Except it kept doing dumb things. And I'd only find out after the damage was done.

The Three Problems Nobody Talks About

When you let an AI agent run autonomously, you quickly hit three walls:

1. You have no idea what it's doing.
You're tailing logs, scrolling through terminal output, trying to piece together what happened while you were asleep. The agent ran for 8 hours. What did it accomplish? Nobody knows.

2. It repeats the same mistakes.
Last week it used pkill -f and crashed my system. I told it not to. Next session? Same mistake. Every conversation starts from zero.

3. When it does something wrong, you find out too late.
It spent 3 hours going in circles on a task that should have taken 20 minutes. It installed packages I explicitly said not to. It pushed broken code. By the time you notice, it's already done.

The Fix: Make the Agent Report Its Own Status

I built Evolve — a control plane for autonomous AI agents.

The key insight: don't monitor the agent from outside. Make it monitor itself.

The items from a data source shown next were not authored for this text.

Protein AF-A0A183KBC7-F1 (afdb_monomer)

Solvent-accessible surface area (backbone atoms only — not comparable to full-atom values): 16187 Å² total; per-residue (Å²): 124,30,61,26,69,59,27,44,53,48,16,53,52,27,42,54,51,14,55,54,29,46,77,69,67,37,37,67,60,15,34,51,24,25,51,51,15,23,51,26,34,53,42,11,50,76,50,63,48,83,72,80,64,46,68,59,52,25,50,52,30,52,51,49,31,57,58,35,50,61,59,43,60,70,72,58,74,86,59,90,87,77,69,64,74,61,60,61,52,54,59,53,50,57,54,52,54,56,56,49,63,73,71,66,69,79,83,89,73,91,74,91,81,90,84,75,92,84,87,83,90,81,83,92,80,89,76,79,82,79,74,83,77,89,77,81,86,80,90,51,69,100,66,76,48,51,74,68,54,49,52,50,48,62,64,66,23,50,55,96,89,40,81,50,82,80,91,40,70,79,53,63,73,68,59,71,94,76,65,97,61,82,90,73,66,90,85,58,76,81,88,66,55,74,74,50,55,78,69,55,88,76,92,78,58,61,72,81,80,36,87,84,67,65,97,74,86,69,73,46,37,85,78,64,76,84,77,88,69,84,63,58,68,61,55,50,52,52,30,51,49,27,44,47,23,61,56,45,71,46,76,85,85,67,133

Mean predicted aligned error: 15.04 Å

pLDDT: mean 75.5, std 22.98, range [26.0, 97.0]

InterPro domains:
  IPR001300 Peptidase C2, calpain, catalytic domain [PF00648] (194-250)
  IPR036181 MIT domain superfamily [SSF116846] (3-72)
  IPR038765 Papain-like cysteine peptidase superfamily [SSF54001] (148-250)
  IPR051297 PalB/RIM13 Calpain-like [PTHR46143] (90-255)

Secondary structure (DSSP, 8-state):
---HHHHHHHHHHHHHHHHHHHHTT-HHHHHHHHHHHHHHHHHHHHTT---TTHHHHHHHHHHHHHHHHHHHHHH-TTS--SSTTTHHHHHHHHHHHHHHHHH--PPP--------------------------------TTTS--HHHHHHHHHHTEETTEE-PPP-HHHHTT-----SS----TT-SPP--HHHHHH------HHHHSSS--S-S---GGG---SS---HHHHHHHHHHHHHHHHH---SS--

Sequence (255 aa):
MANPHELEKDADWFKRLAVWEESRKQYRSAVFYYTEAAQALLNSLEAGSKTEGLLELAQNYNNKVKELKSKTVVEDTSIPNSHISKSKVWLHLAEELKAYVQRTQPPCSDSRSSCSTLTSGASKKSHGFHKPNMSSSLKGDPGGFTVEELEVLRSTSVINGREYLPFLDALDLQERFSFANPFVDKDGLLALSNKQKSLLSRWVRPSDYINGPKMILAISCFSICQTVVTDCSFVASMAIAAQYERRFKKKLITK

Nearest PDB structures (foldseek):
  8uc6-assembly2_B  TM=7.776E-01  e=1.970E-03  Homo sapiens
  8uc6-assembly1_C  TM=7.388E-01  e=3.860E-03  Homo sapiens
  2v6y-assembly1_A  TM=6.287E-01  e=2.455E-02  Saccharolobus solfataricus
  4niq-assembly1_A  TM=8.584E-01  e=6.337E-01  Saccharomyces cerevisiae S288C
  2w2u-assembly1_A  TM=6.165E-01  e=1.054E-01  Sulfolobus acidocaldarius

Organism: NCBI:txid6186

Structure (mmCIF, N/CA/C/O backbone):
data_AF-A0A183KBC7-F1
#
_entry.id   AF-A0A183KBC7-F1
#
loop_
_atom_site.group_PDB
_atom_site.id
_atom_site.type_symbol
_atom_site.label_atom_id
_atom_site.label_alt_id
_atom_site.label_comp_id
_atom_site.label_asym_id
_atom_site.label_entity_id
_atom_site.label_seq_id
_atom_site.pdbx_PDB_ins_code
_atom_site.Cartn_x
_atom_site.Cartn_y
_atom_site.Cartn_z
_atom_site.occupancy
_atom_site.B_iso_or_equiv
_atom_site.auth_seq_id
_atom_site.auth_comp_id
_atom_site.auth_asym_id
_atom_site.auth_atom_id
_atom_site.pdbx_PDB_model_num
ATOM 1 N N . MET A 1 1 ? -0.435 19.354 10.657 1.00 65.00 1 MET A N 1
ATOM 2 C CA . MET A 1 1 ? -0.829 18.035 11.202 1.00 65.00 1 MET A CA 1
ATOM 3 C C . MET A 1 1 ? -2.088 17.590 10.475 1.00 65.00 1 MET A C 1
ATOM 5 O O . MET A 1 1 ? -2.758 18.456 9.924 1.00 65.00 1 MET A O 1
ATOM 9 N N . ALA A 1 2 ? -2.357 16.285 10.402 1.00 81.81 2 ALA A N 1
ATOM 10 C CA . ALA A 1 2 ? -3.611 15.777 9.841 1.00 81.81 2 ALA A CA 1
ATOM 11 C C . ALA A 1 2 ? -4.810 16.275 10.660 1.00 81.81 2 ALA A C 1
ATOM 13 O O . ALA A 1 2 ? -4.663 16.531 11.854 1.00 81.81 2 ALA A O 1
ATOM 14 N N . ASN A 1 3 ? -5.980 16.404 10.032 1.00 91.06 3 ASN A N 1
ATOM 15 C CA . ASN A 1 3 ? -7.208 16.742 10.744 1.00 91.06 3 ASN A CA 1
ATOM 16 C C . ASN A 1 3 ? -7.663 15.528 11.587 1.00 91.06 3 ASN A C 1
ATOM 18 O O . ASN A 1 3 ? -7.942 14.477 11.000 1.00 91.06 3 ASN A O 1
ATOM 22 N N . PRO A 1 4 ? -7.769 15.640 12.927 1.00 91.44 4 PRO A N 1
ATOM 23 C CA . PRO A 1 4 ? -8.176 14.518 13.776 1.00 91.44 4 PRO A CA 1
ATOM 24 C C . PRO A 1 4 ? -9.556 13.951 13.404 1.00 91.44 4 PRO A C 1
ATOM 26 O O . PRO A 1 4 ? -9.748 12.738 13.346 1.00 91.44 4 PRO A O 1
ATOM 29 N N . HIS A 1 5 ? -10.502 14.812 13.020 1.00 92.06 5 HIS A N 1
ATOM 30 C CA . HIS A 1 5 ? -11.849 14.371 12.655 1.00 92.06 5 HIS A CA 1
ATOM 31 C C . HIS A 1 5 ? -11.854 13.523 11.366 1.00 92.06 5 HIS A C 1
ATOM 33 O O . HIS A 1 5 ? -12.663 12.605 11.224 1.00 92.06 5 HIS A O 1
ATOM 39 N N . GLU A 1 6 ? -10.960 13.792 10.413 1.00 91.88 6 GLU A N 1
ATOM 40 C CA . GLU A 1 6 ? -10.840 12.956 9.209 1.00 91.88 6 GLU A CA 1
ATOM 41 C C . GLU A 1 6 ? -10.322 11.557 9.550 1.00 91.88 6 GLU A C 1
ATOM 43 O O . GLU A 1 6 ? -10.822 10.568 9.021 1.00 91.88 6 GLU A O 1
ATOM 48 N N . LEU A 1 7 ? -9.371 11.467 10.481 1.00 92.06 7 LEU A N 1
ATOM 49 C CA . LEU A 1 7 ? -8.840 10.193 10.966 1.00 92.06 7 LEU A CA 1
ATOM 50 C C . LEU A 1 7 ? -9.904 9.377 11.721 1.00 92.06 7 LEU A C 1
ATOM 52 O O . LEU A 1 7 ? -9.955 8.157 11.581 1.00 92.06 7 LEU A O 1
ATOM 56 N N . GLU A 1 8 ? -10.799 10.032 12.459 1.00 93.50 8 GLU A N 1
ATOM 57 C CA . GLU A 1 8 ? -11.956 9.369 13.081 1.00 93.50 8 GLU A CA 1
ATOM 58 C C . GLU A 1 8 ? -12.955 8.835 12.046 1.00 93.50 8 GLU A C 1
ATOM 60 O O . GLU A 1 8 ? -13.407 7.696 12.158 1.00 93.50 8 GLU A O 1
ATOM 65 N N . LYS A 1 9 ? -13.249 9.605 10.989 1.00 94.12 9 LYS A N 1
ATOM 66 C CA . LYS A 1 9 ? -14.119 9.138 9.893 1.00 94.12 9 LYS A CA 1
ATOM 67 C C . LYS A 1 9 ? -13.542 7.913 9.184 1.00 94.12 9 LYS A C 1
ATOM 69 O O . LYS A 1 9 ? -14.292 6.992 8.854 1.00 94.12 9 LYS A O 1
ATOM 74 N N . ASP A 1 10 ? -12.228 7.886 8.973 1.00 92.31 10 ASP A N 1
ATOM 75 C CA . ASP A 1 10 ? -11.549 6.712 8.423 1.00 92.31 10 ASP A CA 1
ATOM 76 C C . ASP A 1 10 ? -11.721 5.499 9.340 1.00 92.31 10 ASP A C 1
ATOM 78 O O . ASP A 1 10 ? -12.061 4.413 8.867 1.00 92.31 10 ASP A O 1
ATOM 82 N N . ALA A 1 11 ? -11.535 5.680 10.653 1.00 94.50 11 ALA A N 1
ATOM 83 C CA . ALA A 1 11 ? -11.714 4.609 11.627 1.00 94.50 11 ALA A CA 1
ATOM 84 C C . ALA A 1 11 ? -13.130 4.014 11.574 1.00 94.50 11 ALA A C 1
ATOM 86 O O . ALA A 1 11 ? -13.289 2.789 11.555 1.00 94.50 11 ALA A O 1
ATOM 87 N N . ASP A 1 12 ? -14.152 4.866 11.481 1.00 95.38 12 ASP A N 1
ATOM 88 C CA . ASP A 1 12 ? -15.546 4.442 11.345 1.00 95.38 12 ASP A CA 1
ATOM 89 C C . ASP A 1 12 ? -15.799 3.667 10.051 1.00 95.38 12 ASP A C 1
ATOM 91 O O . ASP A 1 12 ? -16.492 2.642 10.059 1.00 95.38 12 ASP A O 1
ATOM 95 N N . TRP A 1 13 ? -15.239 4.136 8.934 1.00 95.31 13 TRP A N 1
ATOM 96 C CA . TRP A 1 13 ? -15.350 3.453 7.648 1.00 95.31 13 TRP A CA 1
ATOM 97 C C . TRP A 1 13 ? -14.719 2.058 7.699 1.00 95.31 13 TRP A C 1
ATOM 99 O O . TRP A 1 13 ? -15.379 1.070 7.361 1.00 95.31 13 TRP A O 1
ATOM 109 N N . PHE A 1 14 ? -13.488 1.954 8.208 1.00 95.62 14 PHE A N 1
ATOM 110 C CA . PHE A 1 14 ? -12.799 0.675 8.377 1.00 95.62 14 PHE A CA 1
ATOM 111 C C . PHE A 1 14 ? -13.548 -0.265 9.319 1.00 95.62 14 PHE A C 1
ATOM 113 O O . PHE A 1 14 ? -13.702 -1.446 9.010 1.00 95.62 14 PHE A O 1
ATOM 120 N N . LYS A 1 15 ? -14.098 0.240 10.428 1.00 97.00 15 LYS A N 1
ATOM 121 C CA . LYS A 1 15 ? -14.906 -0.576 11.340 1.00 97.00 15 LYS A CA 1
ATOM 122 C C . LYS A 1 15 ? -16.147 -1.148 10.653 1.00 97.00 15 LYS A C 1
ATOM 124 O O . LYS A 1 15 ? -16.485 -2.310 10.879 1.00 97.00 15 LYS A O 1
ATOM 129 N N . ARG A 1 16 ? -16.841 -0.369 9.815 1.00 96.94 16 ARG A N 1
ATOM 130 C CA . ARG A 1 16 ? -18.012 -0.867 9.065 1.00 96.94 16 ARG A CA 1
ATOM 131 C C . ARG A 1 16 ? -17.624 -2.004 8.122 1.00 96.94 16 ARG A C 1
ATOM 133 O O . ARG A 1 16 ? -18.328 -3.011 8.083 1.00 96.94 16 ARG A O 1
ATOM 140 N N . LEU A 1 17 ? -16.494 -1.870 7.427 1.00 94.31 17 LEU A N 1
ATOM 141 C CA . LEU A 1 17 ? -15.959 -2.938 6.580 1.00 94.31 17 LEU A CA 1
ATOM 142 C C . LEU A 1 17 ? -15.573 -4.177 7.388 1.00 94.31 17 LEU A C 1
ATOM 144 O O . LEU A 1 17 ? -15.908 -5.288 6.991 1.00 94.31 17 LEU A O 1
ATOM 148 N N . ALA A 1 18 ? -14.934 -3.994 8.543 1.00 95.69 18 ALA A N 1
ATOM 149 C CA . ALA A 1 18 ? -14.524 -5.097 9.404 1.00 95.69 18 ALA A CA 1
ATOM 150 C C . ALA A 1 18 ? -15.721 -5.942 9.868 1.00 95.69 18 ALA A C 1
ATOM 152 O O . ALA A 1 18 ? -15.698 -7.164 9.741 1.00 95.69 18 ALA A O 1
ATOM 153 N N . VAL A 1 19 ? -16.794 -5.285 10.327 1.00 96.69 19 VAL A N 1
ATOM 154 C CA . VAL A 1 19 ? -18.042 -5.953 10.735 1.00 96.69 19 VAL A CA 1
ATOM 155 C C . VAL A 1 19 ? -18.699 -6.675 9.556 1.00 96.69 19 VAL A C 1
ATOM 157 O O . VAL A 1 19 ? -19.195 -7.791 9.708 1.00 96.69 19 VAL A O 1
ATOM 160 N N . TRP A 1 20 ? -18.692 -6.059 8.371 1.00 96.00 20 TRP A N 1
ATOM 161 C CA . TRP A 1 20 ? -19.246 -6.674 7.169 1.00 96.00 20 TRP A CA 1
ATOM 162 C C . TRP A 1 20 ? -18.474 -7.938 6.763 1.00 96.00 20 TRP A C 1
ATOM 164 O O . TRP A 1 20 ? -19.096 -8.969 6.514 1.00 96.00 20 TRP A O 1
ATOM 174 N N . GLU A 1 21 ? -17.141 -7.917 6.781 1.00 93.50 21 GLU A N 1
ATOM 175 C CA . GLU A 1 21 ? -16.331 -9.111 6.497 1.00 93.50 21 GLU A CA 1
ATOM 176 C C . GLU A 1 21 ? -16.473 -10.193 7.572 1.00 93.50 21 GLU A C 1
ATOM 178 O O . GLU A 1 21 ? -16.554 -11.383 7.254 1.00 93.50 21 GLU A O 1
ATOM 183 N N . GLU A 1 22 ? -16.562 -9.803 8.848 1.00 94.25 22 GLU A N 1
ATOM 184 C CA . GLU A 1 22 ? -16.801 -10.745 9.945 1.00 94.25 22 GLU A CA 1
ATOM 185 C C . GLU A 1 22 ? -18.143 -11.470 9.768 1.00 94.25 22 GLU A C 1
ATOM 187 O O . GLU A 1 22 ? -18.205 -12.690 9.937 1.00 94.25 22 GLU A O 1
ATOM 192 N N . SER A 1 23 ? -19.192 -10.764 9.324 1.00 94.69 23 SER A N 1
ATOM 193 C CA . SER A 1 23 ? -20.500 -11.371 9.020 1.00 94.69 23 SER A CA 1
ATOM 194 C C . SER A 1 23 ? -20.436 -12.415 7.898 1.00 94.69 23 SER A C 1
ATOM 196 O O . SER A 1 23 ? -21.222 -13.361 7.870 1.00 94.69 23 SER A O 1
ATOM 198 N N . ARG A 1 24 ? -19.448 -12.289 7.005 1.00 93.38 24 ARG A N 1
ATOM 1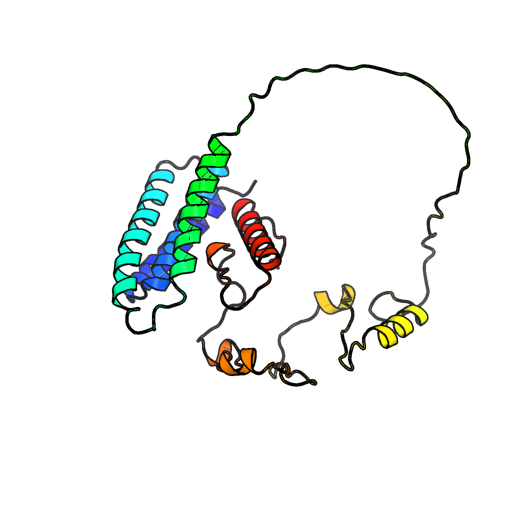99 C CA . ARG A 1 24 ? -19.175 -13.217 5.901 1.00 93.38 24 ARG A CA 1
ATOM 200 C C . ARG A 1 24 ? -18.177 -14.316 6.270 1.00 93.38 24 ARG A C 1
ATOM 202 O O . ARG A 1 24 ? -17.778 -15.079 5.390 1.00 93.38 24 ARG A O 1
ATOM 209 N N . LYS A 1 25 ? -17.760 -14.386 7.541 1.00 92.38 25 LYS A N 1
ATOM 210 C CA . LYS A 1 25 ? -16.700 -15.275 8.049 1.00 92.38 25 LYS A CA 1
ATOM 211 C C . LYS A 1 25 ? -15.356 -15.095 7.330 1.00 92.38 25 LYS A C 1
ATOM 213 O O . LYS A 1 25 ? -14.516 -15.984 7.351 1.00 92.38 25 LYS A O 1
ATOM 218 N N . GLN A 1 26 ? -15.118 -13.935 6.718 1.00 90.56 26 GLN A N 1
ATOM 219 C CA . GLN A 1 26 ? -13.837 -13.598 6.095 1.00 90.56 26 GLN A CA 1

# The agent reports: "I'm coding, 40% done"
curl -X POST $EVOLVE_URL/api/agent/heartbeat \
  -d '{"activity":"coding","description":"implementing auth module","progress_pct":40}'

# The agent reports: "I discovered something important"
curl -X POST $EVOLVE_URL/api/agent/discovery \
  -d '{"title":"Rate limit found","content":"Max 3 posts/day","priority":"high"}'

# The agent reports: "Here's what I learned today"
curl -X POST $EVOLVE_URL/api/agent/review \
  -d '{"accomplished":["API integration"],"learned":["Use MD5 not SHA256"]}'

The rule is simple: No report = work doesn't exist. This is baked into the agent's prompt. It must call these APIs, or the work doesn't count.

6 reporting endpoints cover everything: Heartbeat, Deliverable, Discovery, Workflow, Upgrade Proposal, and Review.

The Evolve Dashboard — real-time agent status, system health, active sessions, and recent tasks at a glance.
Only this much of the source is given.